A small study conducted in Hawaii showed the benefits of stretching for diabetics. The study used 22 adults, 7 were diagnosed with type 2 diabetes and the rest were at a high risk for diabetes. Each participant performed 40 minutes of stretching twice a week. At the end of the study, the participants showed an average lower blood glucose level of 24 mg/dL versus the control group. Some researchers believe that static stretching opens up small blood vessels which allows glucose to be absorbed in the cells more efficiently.

When you’re stretching, you should feel a “pulling” sensation in the muscles you are stretching. If you start to feel a sharp or extreme pain, you’re stretching farther than you should. You should never stay in a stretch that is causing you extreme discomfort or pain. When you stretch, avoid quick and jerky movements. Don’t “bounce” into your stretches. Breathe into your stretches in slow and controlled movements.

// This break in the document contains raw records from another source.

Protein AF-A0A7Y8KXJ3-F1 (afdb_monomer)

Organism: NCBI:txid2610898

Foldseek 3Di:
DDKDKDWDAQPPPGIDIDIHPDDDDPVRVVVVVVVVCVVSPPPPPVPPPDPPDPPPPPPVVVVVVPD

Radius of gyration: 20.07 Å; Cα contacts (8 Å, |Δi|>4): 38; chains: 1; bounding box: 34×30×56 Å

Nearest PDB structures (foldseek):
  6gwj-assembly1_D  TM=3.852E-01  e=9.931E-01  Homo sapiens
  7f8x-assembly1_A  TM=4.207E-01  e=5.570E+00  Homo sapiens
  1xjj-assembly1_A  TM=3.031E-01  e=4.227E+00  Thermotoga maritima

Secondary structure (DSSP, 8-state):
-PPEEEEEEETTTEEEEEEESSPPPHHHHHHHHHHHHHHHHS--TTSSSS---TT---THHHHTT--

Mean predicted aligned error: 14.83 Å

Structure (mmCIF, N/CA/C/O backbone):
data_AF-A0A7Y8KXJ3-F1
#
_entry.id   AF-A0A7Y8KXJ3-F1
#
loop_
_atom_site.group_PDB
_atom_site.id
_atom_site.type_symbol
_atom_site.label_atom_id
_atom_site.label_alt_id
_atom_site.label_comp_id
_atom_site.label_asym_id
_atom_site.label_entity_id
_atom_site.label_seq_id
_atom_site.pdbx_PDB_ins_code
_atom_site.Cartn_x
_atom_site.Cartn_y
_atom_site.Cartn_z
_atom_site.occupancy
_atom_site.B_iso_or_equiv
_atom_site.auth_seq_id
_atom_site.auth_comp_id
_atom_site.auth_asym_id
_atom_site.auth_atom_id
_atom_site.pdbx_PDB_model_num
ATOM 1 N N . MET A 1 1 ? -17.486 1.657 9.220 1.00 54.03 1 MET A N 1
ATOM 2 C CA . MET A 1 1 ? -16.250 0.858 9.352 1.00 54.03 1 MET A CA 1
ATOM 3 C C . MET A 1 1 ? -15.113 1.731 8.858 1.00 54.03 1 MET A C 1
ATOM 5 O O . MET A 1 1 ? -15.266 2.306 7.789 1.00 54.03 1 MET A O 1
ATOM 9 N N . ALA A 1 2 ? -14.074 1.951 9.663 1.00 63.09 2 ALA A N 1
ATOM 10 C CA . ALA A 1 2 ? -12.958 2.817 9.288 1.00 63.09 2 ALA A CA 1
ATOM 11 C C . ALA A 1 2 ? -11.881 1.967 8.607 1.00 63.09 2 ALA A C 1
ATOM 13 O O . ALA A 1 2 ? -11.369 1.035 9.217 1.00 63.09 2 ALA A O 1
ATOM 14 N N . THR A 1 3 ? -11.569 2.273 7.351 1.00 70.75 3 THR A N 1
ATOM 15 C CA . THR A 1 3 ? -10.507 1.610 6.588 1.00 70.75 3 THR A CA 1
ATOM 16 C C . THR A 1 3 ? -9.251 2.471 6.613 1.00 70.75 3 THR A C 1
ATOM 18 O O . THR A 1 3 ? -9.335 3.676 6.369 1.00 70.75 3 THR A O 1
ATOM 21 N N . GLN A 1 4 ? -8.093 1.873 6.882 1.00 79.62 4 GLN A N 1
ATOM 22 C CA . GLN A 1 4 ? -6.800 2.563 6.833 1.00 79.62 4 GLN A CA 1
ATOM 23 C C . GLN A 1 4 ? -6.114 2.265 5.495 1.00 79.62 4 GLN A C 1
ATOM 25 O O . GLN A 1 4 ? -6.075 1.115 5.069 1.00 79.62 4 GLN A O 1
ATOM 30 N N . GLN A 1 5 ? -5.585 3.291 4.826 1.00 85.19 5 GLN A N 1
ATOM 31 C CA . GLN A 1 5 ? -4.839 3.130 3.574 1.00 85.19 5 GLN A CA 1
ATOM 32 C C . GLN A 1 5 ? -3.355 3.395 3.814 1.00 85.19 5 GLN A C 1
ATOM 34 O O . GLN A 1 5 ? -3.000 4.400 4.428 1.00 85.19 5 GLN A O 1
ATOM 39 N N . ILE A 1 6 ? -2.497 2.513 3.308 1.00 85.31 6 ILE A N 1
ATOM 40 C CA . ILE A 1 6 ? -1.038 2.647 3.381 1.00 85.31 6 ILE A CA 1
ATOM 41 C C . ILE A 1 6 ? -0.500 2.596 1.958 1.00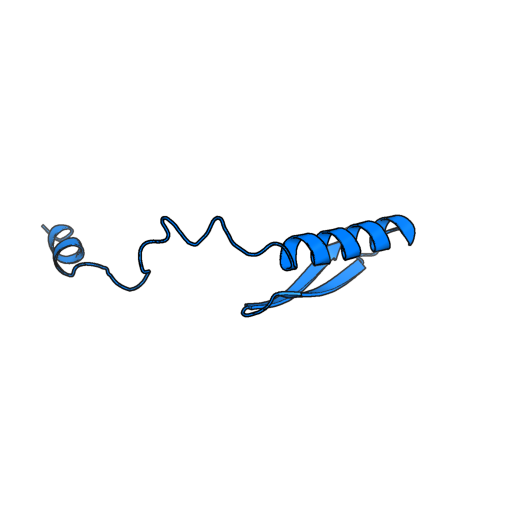 85.31 6 ILE A C 1
ATOM 43 O O . ILE A 1 6 ? -0.851 1.691 1.205 1.00 85.31 6 ILE A O 1
ATOM 47 N N . SER A 1 7 ? 0.326 3.568 1.579 1.00 85.50 7 SER A N 1
ATOM 48 C CA . SER A 1 7 ? 0.958 3.605 0.258 1.00 85.50 7 SER A CA 1
ATOM 49 C C . SER A 1 7 ? 2.467 3.492 0.389 1.00 85.50 7 SER A C 1
ATOM 51 O O . SER A 1 7 ? 3.060 4.187 1.211 1.00 85.50 7 SER A O 1
ATOM 53 N N . PHE A 1 8 ? 3.076 2.638 -0.427 1.00 84.31 8 PHE A N 1
ATOM 54 C CA . PHE A 1 8 ? 4.520 2.407 -0.440 1.00 84.31 8 PHE A CA 1
ATOM 55 C C . PHE A 1 8 ? 5.028 2.208 -1.869 1.00 84.31 8 PHE A C 1
ATOM 57 O O . PHE A 1 8 ? 4.275 1.847 -2.776 1.00 84.31 8 PHE A O 1
ATOM 64 N N . LEU A 1 9 ? 6.312 2.491 -2.083 1.00 84.19 9 LEU A N 1
ATOM 65 C CA . LEU A 1 9 ? 6.964 2.343 -3.381 1.00 84.19 9 LEU A CA 1
ATOM 66 C C . LEU A 1 9 ? 7.487 0.916 -3.543 1.00 84.19 9 LEU A C 1
ATOM 68 O O . LEU A 1 9 ? 8.169 0.403 -2.666 1.00 84.19 9 LEU A O 1
ATOM 72 N N . ILE A 1 10 ? 7.214 0.309 -4.693 1.00 82.25 10 ILE A N 1
ATOM 73 C CA . ILE A 1 10 ? 7.769 -0.971 -5.131 1.00 82.25 10 ILE A CA 1
ATOM 74 C C . ILE A 1 10 ? 8.631 -0.700 -6.371 1.00 82.25 10 ILE A C 1
ATOM 76 O O . ILE A 1 10 ? 8.110 -0.702 -7.487 1.00 82.25 10 ILE A O 1
ATOM 80 N N . PRO A 1 11 ? 9.940 -0.436 -6.244 1.00 75.31 11 PRO A N 1
ATOM 81 C CA . PRO A 1 11 ? 10.807 -0.265 -7.408 1.00 75.31 11 PRO A CA 1
ATOM 82 C C . PRO A 1 11 ? 10.965 -1.576 -8.206 1.00 75.31 11 PRO A C 1
ATOM 84 O O . PRO A 1 11 ? 11.098 -2.640 -7.600 1.00 75.31 11 PRO A O 1
ATOM 87 N N . PRO A 1 12 ? 10.994 -1.548 -9.555 1.00 75.38 12 PRO A N 1
ATOM 88 C CA . PRO A 1 12 ? 10.768 -0.414 -10.465 1.00 75.38 12 PRO A CA 1
ATOM 89 C C . PRO A 1 12 ? 9.283 -0.187 -10.839 1.00 75.38 12 PRO A C 1
ATOM 91 O O . PRO A 1 12 ? 8.984 0.588 -11.740 1.00 75.38 12 PRO A O 1
ATOM 94 N N . TYR A 1 13 ? 8.354 -0.891 -10.196 1.00 79.75 13 TYR A N 1
ATOM 95 C CA . TYR A 1 13 ? 6.949 -1.044 -10.590 1.00 79.75 13 TYR A CA 1
ATOM 96 C C . TYR A 1 13 ? 6.005 0.095 -10.177 1.00 79.75 13 TYR A C 1
ATOM 98 O O . TYR A 1 13 ? 4.871 0.135 -10.649 1.00 79.75 13 TYR A O 1
ATOM 106 N N . GLY A 1 14 ? 6.455 1.031 -9.339 1.00 82.62 14 GLY A N 1
ATOM 107 C CA . GLY A 1 14 ? 5.682 2.213 -8.940 1.00 82.62 14 GLY A CA 1
ATOM 108 C C . GLY A 1 14 ? 5.082 2.094 -7.539 1.00 82.62 14 GLY A C 1
ATOM 109 O O . GLY A 1 14 ? 5.640 1.423 -6.679 1.00 82.62 14 GLY A O 1
ATOM 110 N N . THR A 1 15 ? 3.979 2.793 -7.275 1.00 87.56 15 THR A N 1
ATOM 111 C CA . THR A 1 15 ? 3.358 2.857 -5.940 1.00 87.56 15 THR A CA 1
ATOM 112 C C . THR A 1 15 ? 2.284 1.784 -5.781 1.00 87.56 15 THR A C 1
ATOM 114 O O . THR A 1 15 ? 1.401 1.668 -6.630 1.00 87.56 15 THR A O 1
ATOM 117 N N . ALA A 1 16 ? 2.313 1.049 -4.671 1.00 85.19 16 ALA A N 1
ATOM 118 C CA . ALA A 1 16 ? 1.239 0.157 -4.252 1.00 85.19 16 ALA A CA 1
ATOM 119 C C . ALA A 1 16 ? 0.466 0.754 -3.074 1.00 85.19 16 ALA A C 1
ATOM 121 O O . ALA A 1 16 ? 1.039 1.418 -2.209 1.00 85.19 16 ALA A O 1
ATOM 122 N N . THR A 1 17 ? -0.840 0.487 -3.035 1.00 88.38 17 THR A N 1
ATOM 123 C CA . THR A 1 17 ? -1.729 0.912 -1.950 1.00 88.38 17 THR A CA 1
ATOM 124 C C . THR A 1 17 ? -2.383 -0.307 -1.313 1.00 88.38 17 THR A C 1
ATOM 126 O O . THR A 1 17 ? -3.056 -1.088 -1.985 1.00 88.38 17 THR A O 1
ATOM 129 N N . LEU A 1 18 ? -2.209 -0.448 -0.002 1.00 85.31 18 LEU A N 1
ATOM 130 C CA . LEU A 1 18 ? -2.837 -1.468 0.825 1.00 85.31 18 LEU A CA 1
ATOM 131 C C . LEU A 1 18 ? -4.024 -0.850 1.573 1.00 85.31 18 LEU A C 1
ATOM 133 O O . LEU A 1 18 ? -3.864 0.145 2.279 1.00 85.31 18 LEU A O 1
ATOM 137 N N . ASN A 1 19 ? -5.205 -1.455 1.434 1.00 85.25 19 ASN A N 1
ATOM 138 C CA . ASN A 1 19 ? -6.403 -1.079 2.184 1.00 85.25 19 ASN A CA 1
ATOM 139 C C . ASN A 1 19 ? -6.621 -2.075 3.320 1.00 85.25 19 ASN A C 1
ATOM 141 O O . ASN A 1 19 ? -6.826 -3.263 3.073 1.00 85.25 19 ASN A O 1
ATOM 145 N N . LEU A 1 20 ? -6.597 -1.588 4.554 1.00 82.19 20 LEU A N 1
ATOM 146 C CA . LEU A 1 20 ? -6.772 -2.395 5.750 1.00 82.19 20 LEU A CA 1
ATOM 147 C C . LEU A 1 20 ? -8.203 -2.250 6.284 1.00 82.19 20 LEU A C 1
ATOM 149 O O . LEU A 1 20 ? -8.707 -1.125 6.379 1.00 82.19 20 LEU A O 1
ATOM 153 N N . PRO A 1 21 ? -8.861 -3.367 6.641 1.00 73.69 21 PRO A N 1
ATOM 154 C CA . PRO A 1 21 ? -10.236 -3.358 7.140 1.00 73.69 21 PRO A CA 1
ATOM 155 C C . PRO A 1 21 ? -10.363 -2.774 8.555 1.00 73.69 21 PRO A C 1
ATOM 157 O O . PRO A 1 21 ? -11.467 -2.417 8.960 1.00 73.69 21 PRO A O 1
ATOM 160 N N . GLU A 1 22 ? -9.251 -2.664 9.288 1.00 80.50 22 GLU A N 1
ATOM 161 C CA . GLU A 1 22 ? -9.180 -2.107 10.638 1.00 80.50 22 GLU A CA 1
ATOM 162 C C . GLU A 1 22 ? -7.940 -1.215 10.789 1.00 80.50 22 GLU A C 1
ATOM 164 O O . GLU A 1 22 ? -6.943 -1.380 10.081 1.00 80.50 22 GLU A O 1
ATOM 169 N N . LEU A 1 23 ? -8.017 -0.243 11.701 1.00 80.31 23 LEU A N 1
ATOM 170 C CA . LEU A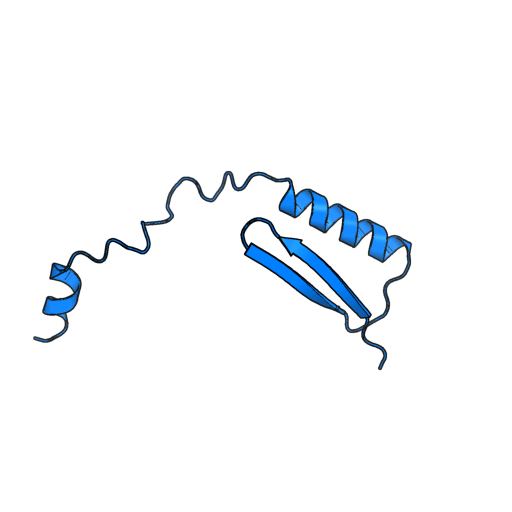 1 23 ? -6.912 0.653 12.017 1.00 80.31 23 LEU A CA 1
ATOM 171 C C . LEU A 1 23 ? -5.847 -0.110 12.812 1.00 80.31 23 LEU A C 1
ATOM 173 O O . LEU A 1 23 ? -6.133 -0.624 13.893 1.00 80.31 23 LEU A O 1
ATOM 177 N N . LEU A 1 24 ? -4.618 -0.171 12.300 1.00 80.06 24 LEU A N 1
ATOM 178 C CA . LEU A 1 24 ? -3.540 -0.846 13.015 1.00 80.06 24 LEU A CA 1
ATOM 179 C C . LEU A 1 24 ? -3.143 -0.061 14.266 1.00 80.06 24 LEU A C 1
ATOM 181 O O . LEU A 1 24 ? -3.112 1.173 14.275 1.00 80.06 24 LEU A O 1
ATOM 185 N N . THR A 1 25 ? -2.773 -0.792 15.316 1.00 86.56 25 THR A N 1
ATOM 186 C CA . THR A 1 25 ? -2.039 -0.198 16.433 1.00 86.56 25 THR A CA 1
ATOM 187 C C . THR A 1 25 ?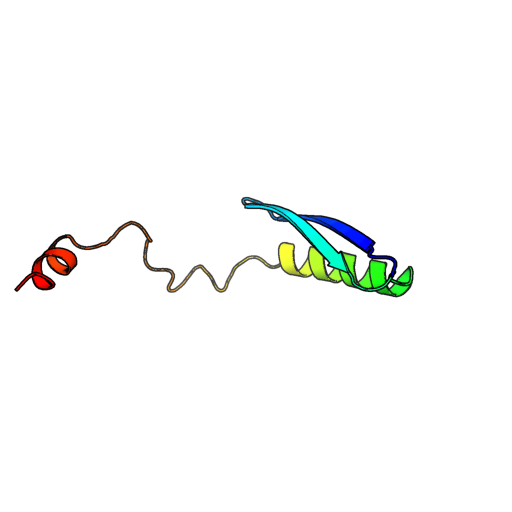 -0.663 0.283 15.947 1.00 86.56 25 THR A C 1
ATOM 189 O O . THR A 1 25 ? -0.133 -0.265 14.975 1.00 86.56 25 THR A O 1
ATOM 192 N N . PRO A 1 26 ? -0.041 1.270 16.617 1.00 83.50 26 PRO A N 1
ATOM 193 C CA . PRO A 1 26 ? 1.288 1.763 16.240 1.00 83.50 26 PRO A CA 1
ATOM 194 C C . PRO A 1 26 ? 2.342 0.649 16.129 1.00 83.50 26 PRO A C 1
ATOM 196 O O . PRO A 1 26 ? 3.128 0.629 15.187 1.00 83.50 26 PRO A O 1
ATOM 199 N N . ASP A 1 27 ? 2.304 -0.322 17.047 1.00 84.50 27 ASP A N 1
ATOM 200 C CA . ASP A 1 27 ? 3.173 -1.505 17.040 1.00 84.50 27 ASP A CA 1
ATOM 201 C C . ASP A 1 27 ? 2.952 -2.392 15.806 1.00 84.50 27 ASP A C 1
ATOM 203 O O . ASP A 1 27 ? 3.905 -2.834 15.165 1.00 84.50 27 ASP A O 1
ATOM 207 N N . ALA A 1 28 ? 1.690 -2.656 15.454 1.00 84.56 28 ALA A N 1
ATOM 208 C CA . ALA A 1 28 ? 1.355 -3.472 14.291 1.00 84.56 28 ALA A CA 1
ATOM 209 C C . ALA A 1 28 ? 1.746 -2.773 12.981 1.00 84.56 28 ALA A C 1
ATOM 211 O O . ALA A 1 28 ? 2.222 -3.431 12.057 1.00 84.56 28 ALA A O 1
ATOM 212 N N . PHE A 1 29 ? 1.611 -1.446 12.926 1.00 84.62 29 PHE A N 1
ATOM 213 C CA . PHE A 1 29 ? 2.078 -0.646 11.798 1.00 84.62 29 PHE A CA 1
ATOM 214 C C . PHE A 1 29 ? 3.604 -0.711 11.646 1.00 84.62 29 PHE A C 1
ATOM 216 O O . PHE A 1 29 ? 4.084 -0.988 10.553 1.00 84.62 29 PHE A O 1
ATOM 223 N N . ALA A 1 30 ? 4.368 -0.551 12.733 1.00 85.62 30 ALA A N 1
ATOM 224 C CA . ALA A 1 30 ? 5.831 -0.635 12.692 1.00 85.62 30 ALA A CA 1
ATOM 225 C C . ALA A 1 30 ? 6.334 -2.010 12.212 1.00 85.62 30 ALA A C 1
ATOM 227 O O . ALA A 1 30 ? 7.302 -2.095 11.452 1.00 85.62 30 ALA A O 1
ATOM 228 N N . ARG A 1 31 ? 5.652 -3.094 12.610 1.00 87.38 31 ARG A N 1
ATOM 229 C CA . ARG A 1 31 ? 5.951 -4.449 12.115 1.00 87.38 31 ARG A CA 1
ATOM 230 C C . ARG A 1 31 ? 5.628 -4.612 10.633 1.00 87.38 31 ARG A C 1
ATOM 232 O O . ARG A 1 31 ? 6.398 -5.256 9.930 1.00 87.38 31 ARG A O 1
ATOM 239 N N . LEU A 1 32 ? 4.507 -4.054 10.172 1.00 85.62 32 LEU A N 1
ATOM 240 C CA . LEU A 1 32 ? 4.123 -4.090 8.762 1.00 85.62 32 LEU A CA 1
ATOM 241 C C . LEU A 1 32 ? 5.125 -3.317 7.897 1.00 85.62 32 LEU A C 1
ATOM 243 O O . LEU A 1 32 ? 5.568 -3.843 6.884 1.00 85.62 32 LEU A O 1
ATOM 247 N N . ASP A 1 33 ? 5.510 -2.116 8.321 1.00 84.62 33 ASP A N 1
ATOM 248 C CA . ASP A 1 33 ? 6.494 -1.274 7.633 1.00 84.62 33 ASP A CA 1
ATOM 249 C C . ASP A 1 33 ? 7.855 -1.980 7.516 1.00 84.62 33 ASP A C 1
ATOM 251 O O . ASP A 1 33 ? 8.376 -2.144 6.415 1.00 84.62 33 ASP A O 1
ATOM 255 N N . SER A 1 34 ? 8.351 -2.547 8.623 1.00 85.06 34 SER A N 1
ATOM 256 C CA . SER A 1 34 ? 9.601 -3.326 8.632 1.00 85.06 34 SER A CA 1
ATOM 257 C C . SER A 1 34 ? 9.527 -4.571 7.737 1.00 85.06 34 SER A C 1
ATOM 259 O O . SER A 1 34 ? 10.502 -4.924 7.079 1.00 85.06 34 SER A O 1
ATOM 261 N N . ALA A 1 35 ? 8.375 -5.251 7.698 1.00 86.31 35 ALA A N 1
ATOM 262 C CA . ALA A 1 35 ? 8.177 -6.420 6.843 1.00 86.31 35 ALA A CA 1
ATOM 263 C C . ALA A 1 35 ? 8.121 -6.0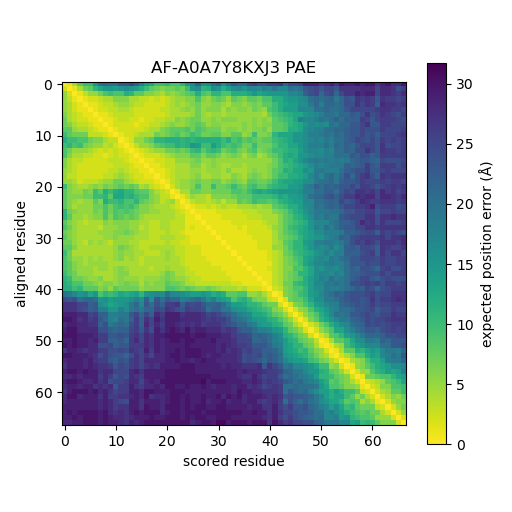47 5.353 1.00 86.31 35 ALA A C 1
ATOM 265 O O . ALA A 1 35 ? 8.638 -6.796 4.525 1.00 86.31 35 ALA A O 1
ATOM 266 N N . ILE A 1 36 ? 7.517 -4.902 5.011 1.00 84.88 36 ILE A N 1
ATOM 267 C CA . ILE A 1 36 ? 7.501 -4.372 3.641 1.00 84.88 36 ILE A CA 1
ATOM 268 C C . ILE A 1 36 ? 8.923 -4.011 3.212 1.00 84.88 36 ILE A C 1
ATOM 270 O O . ILE A 1 36 ? 9.343 -4.432 2.137 1.00 84.88 36 ILE A O 1
ATOM 274 N N . ASP A 1 37 ? 9.673 -3.295 4.051 1.00 83.44 37 ASP A N 1
ATOM 275 C CA . ASP A 1 37 ? 11.056 -2.917 3.749 1.00 83.44 37 ASP A CA 1
ATOM 276 C C . ASP A 1 37 ? 11.936 -4.156 3.534 1.00 83.44 37 ASP A C 1
ATOM 278 O O . ASP A 1 37 ? 12.600 -4.265 2.507 1.00 83.44 37 ASP A O 1
ATOM 282 N N . GLN A 1 38 ? 11.835 -5.163 4.411 1.00 83.88 38 GLN A N 1
ATOM 283 C CA . GLN A 1 38 ? 12.565 -6.421 4.251 1.00 83.88 38 GLN A CA 1
ATOM 284 C C . GLN A 1 38 ? 12.174 -7.162 2.962 1.00 83.88 38 GLN A C 1
ATOM 286 O O . GLN A 1 38 ? 13.050 -7.604 2.223 1.00 83.88 38 GLN A O 1
ATOM 291 N N . ALA A 1 39 ? 10.878 -7.273 2.656 1.00 80.56 39 ALA A N 1
ATOM 292 C CA . ALA A 1 39 ? 10.403 -7.953 1.449 1.00 80.56 39 ALA A CA 1
ATOM 293 C C . ALA A 1 39 ? 10.823 -7.241 0.150 1.00 80.56 39 ALA A C 1
ATOM 295 O O . ALA A 1 39 ? 10.991 -7.892 -0.881 1.00 80.56 39 ALA A O 1
ATOM 296 N N . LEU A 1 40 ? 10.981 -5.914 0.185 1.00 78.12 40 LEU A N 1
ATOM 297 C CA . LEU A 1 40 ? 11.491 -5.121 -0.936 1.00 78.12 40 LEU A CA 1
ATOM 298 C C . LEU A 1 40 ? 13.023 -5.144 -1.023 1.00 78.12 40 LEU A C 1
ATOM 300 O O . LEU A 1 40 ? 13.571 -5.051 -2.124 1.00 78.12 40 LEU A O 1
ATOM 304 N N . ALA A 1 41 ? 13.705 -5.244 0.120 1.00 75.25 41 ALA A N 1
ATOM 305 C CA . ALA A 1 41 ? 15.157 -5.282 0.220 1.00 75.25 41 ALA A CA 1
ATOM 306 C C . ALA A 1 41 ? 15.737 -6.652 -0.139 1.00 75.25 41 ALA A C 1
ATOM 308 O O . ALA A 1 41 ? 16.875 -6.705 -0.608 1.00 75.25 41 ALA A O 1
ATOM 309 N N . GLU A 1 42 ? 14.990 -7.745 0.053 1.00 67.31 42 GLU A N 1
ATOM 310 C CA . GLU A 1 42 ? 15.418 -9.058 -0.418 1.00 67.31 42 GLU A CA 1
ATOM 311 C C . GLU A 1 42 ? 15.557 -9.024 -1.950 1.00 67.31 42 GLU A C 1
ATOM 313 O O . GLU A 1 42 ? 14.563 -8.895 -2.677 1.00 67.31 42 GLU A O 1
ATOM 318 N N . PRO A 1 4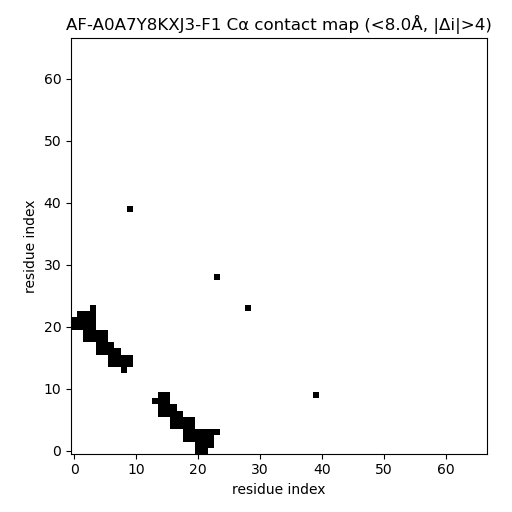3 ? 16.793 -9.115 -2.487 1.00 58.28 43 PRO A N 1
ATOM 319 C CA . PRO A 1 43 ? 16.978 -9.187 -3.918 1.00 58.28 43 PRO A CA 1
ATOM 320 C C . PRO A 1 43 ? 16.235 -10.421 -4.407 1.00 58.28 43 PRO A C 1
ATOM 322 O O . PRO A 1 43 ? 16.282 -11.480 -3.787 1.00 58.28 43 PRO A O 1
ATOM 325 N N . ARG A 1 44 ? 15.557 -10.263 -5.540 1.00 55.75 44 ARG A N 1
ATOM 326 C CA . ARG A 1 44 ? 14.760 -11.254 -6.271 1.00 55.75 44 ARG A CA 1
ATOM 327 C C . ARG A 1 44 ? 15.594 -12.454 -6.748 1.00 55.75 44 ARG A C 1
ATOM 329 O O . ARG A 1 44 ? 15.531 -12.818 -7.919 1.00 55.75 44 ARG A O 1
ATOM 336 N N . GLN A 1 45 ? 16.384 -13.079 -5.878 1.00 49.56 45 GLN A N 1
ATOM 337 C CA . GLN A 1 45 ? 17.266 -14.203 -6.185 1.00 49.56 45 GLN A CA 1
ATOM 338 C C . GLN A 1 45 ? 16.492 -15.441 -6.658 1.00 49.56 45 GLN A C 1
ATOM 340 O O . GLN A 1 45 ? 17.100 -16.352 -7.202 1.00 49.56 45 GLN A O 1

Stretching can improve your balance, flexibility, posture, and cardiovascular health. With older people with diabetes, stretching regularly can help prevent falls.

Wrists

To stretch your wrist, perform 30 seconds of wrist circles with both hands. Slowly rotate your wrists in small circles in both directions. To stretch the bottom of your wrist, extend your arms out and then pull your fingers gently towards your body. For the top of your wrist, extend your arms, point your fingers to the ground, and then gently pull them towards your body.

Shoulders

Shoulder pain and discomfort is common among adults. Stretching several times a week can alleviate the pain. One great way to stretch your shoulders is doing shoulder circles for 2 or 3 minutes with each shoulder. For shoulder circles, extend your arms straight out to the side of you body and then slowly rotate them in wide circles. For a deeper stretch, extend one arm across your body and use your other hand to grab your elbow and pull your arm.

Ankles

Anyone that spends a lot of time standing or walking can experience discomfort or pain in his or her ankles. Stretching your ankles is similar to stretching your wrists. Rotate your ankles in slow controlled circles for several minutes. You can do this stretch while sitting on a couch or at your desk.  For a deeper stretch, use a step, curb, or wall to place your toes on and then lean into your foot.

Back

Upper or lower back pain is one of the most common muscle problems in adults. There are dozens of simple backstretches that you can do almost anywhere. To stretch your lower back, lay flat on the ground with your knees bent. Bring your knees up to your chest and hold them there for several seconds. After returning your knees to the starting position, keep your knees together and slowly lower them to one side. Hold this position for 10 seconds and then return them to the starting position before stretching to the other side.

Yoga/Pilates/Tai Chi

If you are looking to drastically improve your flexibility, balance, and range of motion you should consider beginning yoga, Pilates, or tai chi exercise routines. Practicing yoga, Pilates, or Tai Chi can vastly improve your cardiovascular health as well as improve your mood.

Most communities offer classes for free or a small fee at local recreations centers, YMCAs, or community centers. If your community doesn’t offer any of these classes, there are millions of free instructions videos to get you started.